Да, однако, если это тайна, то пусть ей и останется. Но мы все-таки должны знать, зачем живем, ведь я знаю, ты не скажешь: для того, чтобы умереть. Ты сам когда-то говорил: «А все-таки я думаю, что после смерти есть жизнь другая». Да, я то же думаю, но зачем она, жизнь? Зачем жить? На все ее мелочные сны и стремления положен венок заблуждения, сплетенный из шиповника. Ужели так и невозможно разгадать. Кто скажет и откроет мне, Какую тайну в тишине Хранят растения немые. И где следы творенья рук, Ужели все дела святые, Ужели всемогущий звук Живого слова сотворил.

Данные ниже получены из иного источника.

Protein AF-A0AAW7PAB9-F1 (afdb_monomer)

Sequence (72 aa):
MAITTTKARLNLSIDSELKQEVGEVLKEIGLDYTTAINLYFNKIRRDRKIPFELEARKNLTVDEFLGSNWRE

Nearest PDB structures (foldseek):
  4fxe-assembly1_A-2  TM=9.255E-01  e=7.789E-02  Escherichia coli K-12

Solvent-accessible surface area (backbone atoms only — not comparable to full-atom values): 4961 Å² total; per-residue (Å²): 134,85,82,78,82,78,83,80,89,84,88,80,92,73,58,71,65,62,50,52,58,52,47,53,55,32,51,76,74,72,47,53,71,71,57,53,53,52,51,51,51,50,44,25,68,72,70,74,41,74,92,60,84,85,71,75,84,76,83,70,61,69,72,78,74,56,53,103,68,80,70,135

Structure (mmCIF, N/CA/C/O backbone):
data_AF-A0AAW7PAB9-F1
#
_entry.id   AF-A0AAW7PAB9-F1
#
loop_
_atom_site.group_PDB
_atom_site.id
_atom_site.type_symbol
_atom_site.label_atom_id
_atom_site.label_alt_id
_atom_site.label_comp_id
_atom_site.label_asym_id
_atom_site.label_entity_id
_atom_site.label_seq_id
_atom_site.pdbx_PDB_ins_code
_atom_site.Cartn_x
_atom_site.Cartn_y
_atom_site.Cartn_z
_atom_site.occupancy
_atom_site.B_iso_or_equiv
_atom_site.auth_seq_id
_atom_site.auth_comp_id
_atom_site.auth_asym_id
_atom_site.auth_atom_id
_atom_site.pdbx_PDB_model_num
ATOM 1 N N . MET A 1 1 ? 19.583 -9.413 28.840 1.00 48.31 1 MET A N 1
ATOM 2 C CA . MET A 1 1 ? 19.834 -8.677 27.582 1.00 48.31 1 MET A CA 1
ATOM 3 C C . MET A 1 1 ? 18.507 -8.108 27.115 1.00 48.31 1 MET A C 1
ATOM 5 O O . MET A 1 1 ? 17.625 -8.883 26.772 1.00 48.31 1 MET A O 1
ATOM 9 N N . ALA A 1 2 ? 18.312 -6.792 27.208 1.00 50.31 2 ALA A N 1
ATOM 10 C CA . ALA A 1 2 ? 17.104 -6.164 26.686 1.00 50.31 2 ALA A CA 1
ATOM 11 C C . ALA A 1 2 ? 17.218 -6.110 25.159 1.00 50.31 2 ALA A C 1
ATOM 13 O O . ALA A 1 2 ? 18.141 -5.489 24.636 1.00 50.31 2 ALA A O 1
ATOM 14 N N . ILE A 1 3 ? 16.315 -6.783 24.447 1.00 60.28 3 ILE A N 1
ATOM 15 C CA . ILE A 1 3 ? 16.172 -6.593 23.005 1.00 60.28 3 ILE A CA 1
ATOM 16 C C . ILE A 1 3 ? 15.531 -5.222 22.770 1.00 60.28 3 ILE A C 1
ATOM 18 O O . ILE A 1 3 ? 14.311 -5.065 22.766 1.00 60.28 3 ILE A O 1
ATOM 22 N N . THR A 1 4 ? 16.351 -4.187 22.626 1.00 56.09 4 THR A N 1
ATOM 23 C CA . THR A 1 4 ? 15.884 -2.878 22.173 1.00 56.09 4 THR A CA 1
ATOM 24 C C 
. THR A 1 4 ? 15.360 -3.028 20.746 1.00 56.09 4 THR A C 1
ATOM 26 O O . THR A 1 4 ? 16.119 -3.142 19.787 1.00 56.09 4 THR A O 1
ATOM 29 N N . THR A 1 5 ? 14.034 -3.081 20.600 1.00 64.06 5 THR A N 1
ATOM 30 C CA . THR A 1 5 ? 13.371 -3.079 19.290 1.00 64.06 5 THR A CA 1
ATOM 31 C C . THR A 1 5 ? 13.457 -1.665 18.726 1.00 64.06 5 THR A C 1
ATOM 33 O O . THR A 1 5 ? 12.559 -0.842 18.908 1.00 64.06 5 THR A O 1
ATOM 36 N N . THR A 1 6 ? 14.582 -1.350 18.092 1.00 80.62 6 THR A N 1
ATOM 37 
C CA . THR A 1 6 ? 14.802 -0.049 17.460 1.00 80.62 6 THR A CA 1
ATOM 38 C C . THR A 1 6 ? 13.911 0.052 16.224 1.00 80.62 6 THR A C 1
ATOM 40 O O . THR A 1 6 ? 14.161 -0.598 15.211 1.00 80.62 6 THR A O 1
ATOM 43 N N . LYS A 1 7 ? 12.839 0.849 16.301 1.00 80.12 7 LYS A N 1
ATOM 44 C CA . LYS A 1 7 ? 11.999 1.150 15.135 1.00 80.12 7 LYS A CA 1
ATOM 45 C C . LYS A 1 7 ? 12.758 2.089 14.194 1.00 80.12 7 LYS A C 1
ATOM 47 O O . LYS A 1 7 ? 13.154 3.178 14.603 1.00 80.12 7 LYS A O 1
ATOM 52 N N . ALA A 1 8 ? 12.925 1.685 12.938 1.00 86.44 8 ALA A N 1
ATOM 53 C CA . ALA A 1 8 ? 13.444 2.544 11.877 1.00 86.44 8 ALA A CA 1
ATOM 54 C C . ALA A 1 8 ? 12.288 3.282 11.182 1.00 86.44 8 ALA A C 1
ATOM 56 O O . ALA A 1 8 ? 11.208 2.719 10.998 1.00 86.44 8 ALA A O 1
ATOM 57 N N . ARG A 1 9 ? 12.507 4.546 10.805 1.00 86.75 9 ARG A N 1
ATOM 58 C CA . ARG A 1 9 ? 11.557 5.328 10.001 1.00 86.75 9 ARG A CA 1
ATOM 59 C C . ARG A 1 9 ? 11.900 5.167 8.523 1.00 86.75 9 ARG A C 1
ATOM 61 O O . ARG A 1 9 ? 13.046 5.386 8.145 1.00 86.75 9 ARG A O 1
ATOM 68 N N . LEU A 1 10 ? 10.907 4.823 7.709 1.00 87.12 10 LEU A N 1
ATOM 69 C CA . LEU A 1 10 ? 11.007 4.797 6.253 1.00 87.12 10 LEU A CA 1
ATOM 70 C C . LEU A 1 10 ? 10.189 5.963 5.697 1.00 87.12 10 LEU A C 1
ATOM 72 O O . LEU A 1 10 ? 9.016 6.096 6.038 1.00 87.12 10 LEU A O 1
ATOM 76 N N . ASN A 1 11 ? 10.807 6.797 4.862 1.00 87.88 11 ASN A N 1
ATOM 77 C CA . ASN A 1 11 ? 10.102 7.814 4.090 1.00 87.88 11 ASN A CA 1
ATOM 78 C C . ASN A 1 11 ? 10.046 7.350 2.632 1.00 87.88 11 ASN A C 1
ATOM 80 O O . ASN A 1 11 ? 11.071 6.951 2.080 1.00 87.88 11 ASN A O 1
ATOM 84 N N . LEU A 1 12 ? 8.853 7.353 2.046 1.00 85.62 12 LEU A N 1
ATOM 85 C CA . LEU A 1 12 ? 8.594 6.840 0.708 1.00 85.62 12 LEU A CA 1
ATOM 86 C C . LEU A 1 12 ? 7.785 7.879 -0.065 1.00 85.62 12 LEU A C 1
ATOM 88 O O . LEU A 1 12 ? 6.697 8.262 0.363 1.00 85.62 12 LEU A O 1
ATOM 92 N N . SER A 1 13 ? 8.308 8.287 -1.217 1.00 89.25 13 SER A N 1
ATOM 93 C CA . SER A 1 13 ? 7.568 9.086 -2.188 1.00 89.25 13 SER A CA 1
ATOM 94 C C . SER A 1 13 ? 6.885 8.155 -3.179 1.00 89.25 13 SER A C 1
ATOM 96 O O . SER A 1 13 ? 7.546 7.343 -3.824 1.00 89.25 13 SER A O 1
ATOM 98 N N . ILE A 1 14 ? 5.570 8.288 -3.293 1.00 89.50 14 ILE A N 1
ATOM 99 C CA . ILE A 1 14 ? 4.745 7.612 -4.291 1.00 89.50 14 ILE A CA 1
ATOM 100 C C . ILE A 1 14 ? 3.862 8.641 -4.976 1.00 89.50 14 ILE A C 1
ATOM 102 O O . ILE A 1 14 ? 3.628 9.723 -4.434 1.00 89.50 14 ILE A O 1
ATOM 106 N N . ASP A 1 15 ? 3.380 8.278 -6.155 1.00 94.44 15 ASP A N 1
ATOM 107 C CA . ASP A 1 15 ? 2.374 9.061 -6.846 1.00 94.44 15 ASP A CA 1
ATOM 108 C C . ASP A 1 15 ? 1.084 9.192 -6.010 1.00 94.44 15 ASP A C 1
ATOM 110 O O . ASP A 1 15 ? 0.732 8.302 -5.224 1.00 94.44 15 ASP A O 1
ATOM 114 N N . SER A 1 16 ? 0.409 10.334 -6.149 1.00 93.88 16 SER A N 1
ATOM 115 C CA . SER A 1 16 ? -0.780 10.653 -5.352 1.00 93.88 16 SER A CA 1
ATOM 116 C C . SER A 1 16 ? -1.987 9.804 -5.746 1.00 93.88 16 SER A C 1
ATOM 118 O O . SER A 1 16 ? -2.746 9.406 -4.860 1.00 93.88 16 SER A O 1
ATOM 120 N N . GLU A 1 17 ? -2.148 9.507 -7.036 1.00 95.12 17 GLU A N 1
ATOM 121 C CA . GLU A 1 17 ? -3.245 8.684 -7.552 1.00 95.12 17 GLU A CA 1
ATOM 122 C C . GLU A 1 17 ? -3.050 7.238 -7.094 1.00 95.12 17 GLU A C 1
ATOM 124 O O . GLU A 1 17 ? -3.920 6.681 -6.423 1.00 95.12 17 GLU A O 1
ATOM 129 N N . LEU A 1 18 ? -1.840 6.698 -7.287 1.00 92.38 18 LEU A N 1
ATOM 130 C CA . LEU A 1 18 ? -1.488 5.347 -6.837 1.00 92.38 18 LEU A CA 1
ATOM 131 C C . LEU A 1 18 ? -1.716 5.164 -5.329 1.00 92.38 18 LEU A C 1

Из «Смерти», начатой мною.
Пока и до свидания.
Г. А. ПАНФИЛОВУ
9 (?) или 10 (?) декабря 1912 г. Москва
М. Г.
Что же Вы там спите!
Пора, я думаю, ответить. Как, сполна получили, а? Слушай, Гриша, с твоей стороны очень нехорошо, что ты мне в течение 12+9 дней не писал, как говорится, ни капли. Э!!! Милостивый г…, не по правилам. Слушай, Гриша. Я писал тебе когда-то о г. Павлове. Теперь, со твоего, сударь, соизволения, могу я вас через письма познакомить. Этот го<споди>н оч<ень> желает поближе сойтись с нами, потому что убеждения его во многом сходны с нами. Кроме того, он вегетарианец, умеет затронуть кое-какие вопросы. Вообще, человек полного уразумения. Если тебе кажется странным сие, то я открою, что он уже по моим рассказам оч<ень> х<орошо> тебя знает и жаждет знакомства. Кроме всего, я сообщаю тебе велию новость. Одержимый, так ска-ть, бесами, я когда-то, тебе известно, испускал из своих уст и ноздрей дым кадильный сатаны; теперь же, благодаря сему Павлову, я бросил сию пакость. Я дал оному слово, «а давши слово — крепись».
Уничтожь сию банальность.
Г. А. ПАНФИЛОВУ
Середина (?) декабря 1912 г. Москва
Прежде всего, лучше истина, чем лицемерие: ты думаешь, ты прав с своими укоризнами? Тебя оскорбило то, что я сказал: «Что вы спите». Но ведь ты лучше почитаешь истину и искренность. Знай же: я это чувствовал и сказал. Я и всегда говорю, что чувствую. Что ты подозреваешь в этих словах? Если что-либо дурное, то я говорю тебе нет! Если тебе это кажется грубо, то прости, я извинения просить не буду. Я сказал искренно, так, как сказал бы всякий мужик, видя, что мешкают. Этими словами я не требовал от тебя подробного письма, а требовал только ответа, что получил ты книги или нет. Я боялся за них, потому что посланы были без цены, а квитанции я затерял. Если ты требуешь своим письмом от меня всего красивого, чистого, благородного, деликатного, но лицемерного, то знай, это не есть искренность, а я тебе сказал именно так (искренно). Если что-либо и встретилось в моем письме, затрагивающее струны твоей души, то знай, я не отвлеченная идея (какая-либо), а человек, не лишенный чувств, и недостатков, и слабостей. Вина не моя, что ты нашел оскорбление в моем письме, — вина твоя, что ты не мог разобрать. Если я употребил М. Г., то посмотри на окончание всей фразы и погляди, кому она сказана и можно ли так называть двух лиц. Не я тебя оскорбил, ты сам себя и меня, и меня до обидных слез. Знай, где твой находился в это время идеал? Или в это время он откачнулся от тебя, или ты от него. Я не знаю, но вижу. За все твои слова я мог бы сказать, как Рахметов («Что делать?», Чернышевский): «Ты или подлец, или лжец». Но я не хочу и особого равнодушия не имею, и притом глубоко тебя знаю и ценил как лучшего друга. Все-таки рана оскорбления лежит у меня на груди. Не было изо всех писем горше и худше сего письма!!! Во-первых, стыдны для тебя такие шаблонные требования, как Бальзамова и карточка. Здесь должно если быть, то все уже направленное к эгоизму. Хочешь быть идеалистом и противником общества, а сам строго соблюдаешь все светские приличия и рад за них подорвать все основы дружбы. Теперь уже не дружба, а жалкие шатающиеся останки, которые, может быть, рухнут при малейшем противоречии.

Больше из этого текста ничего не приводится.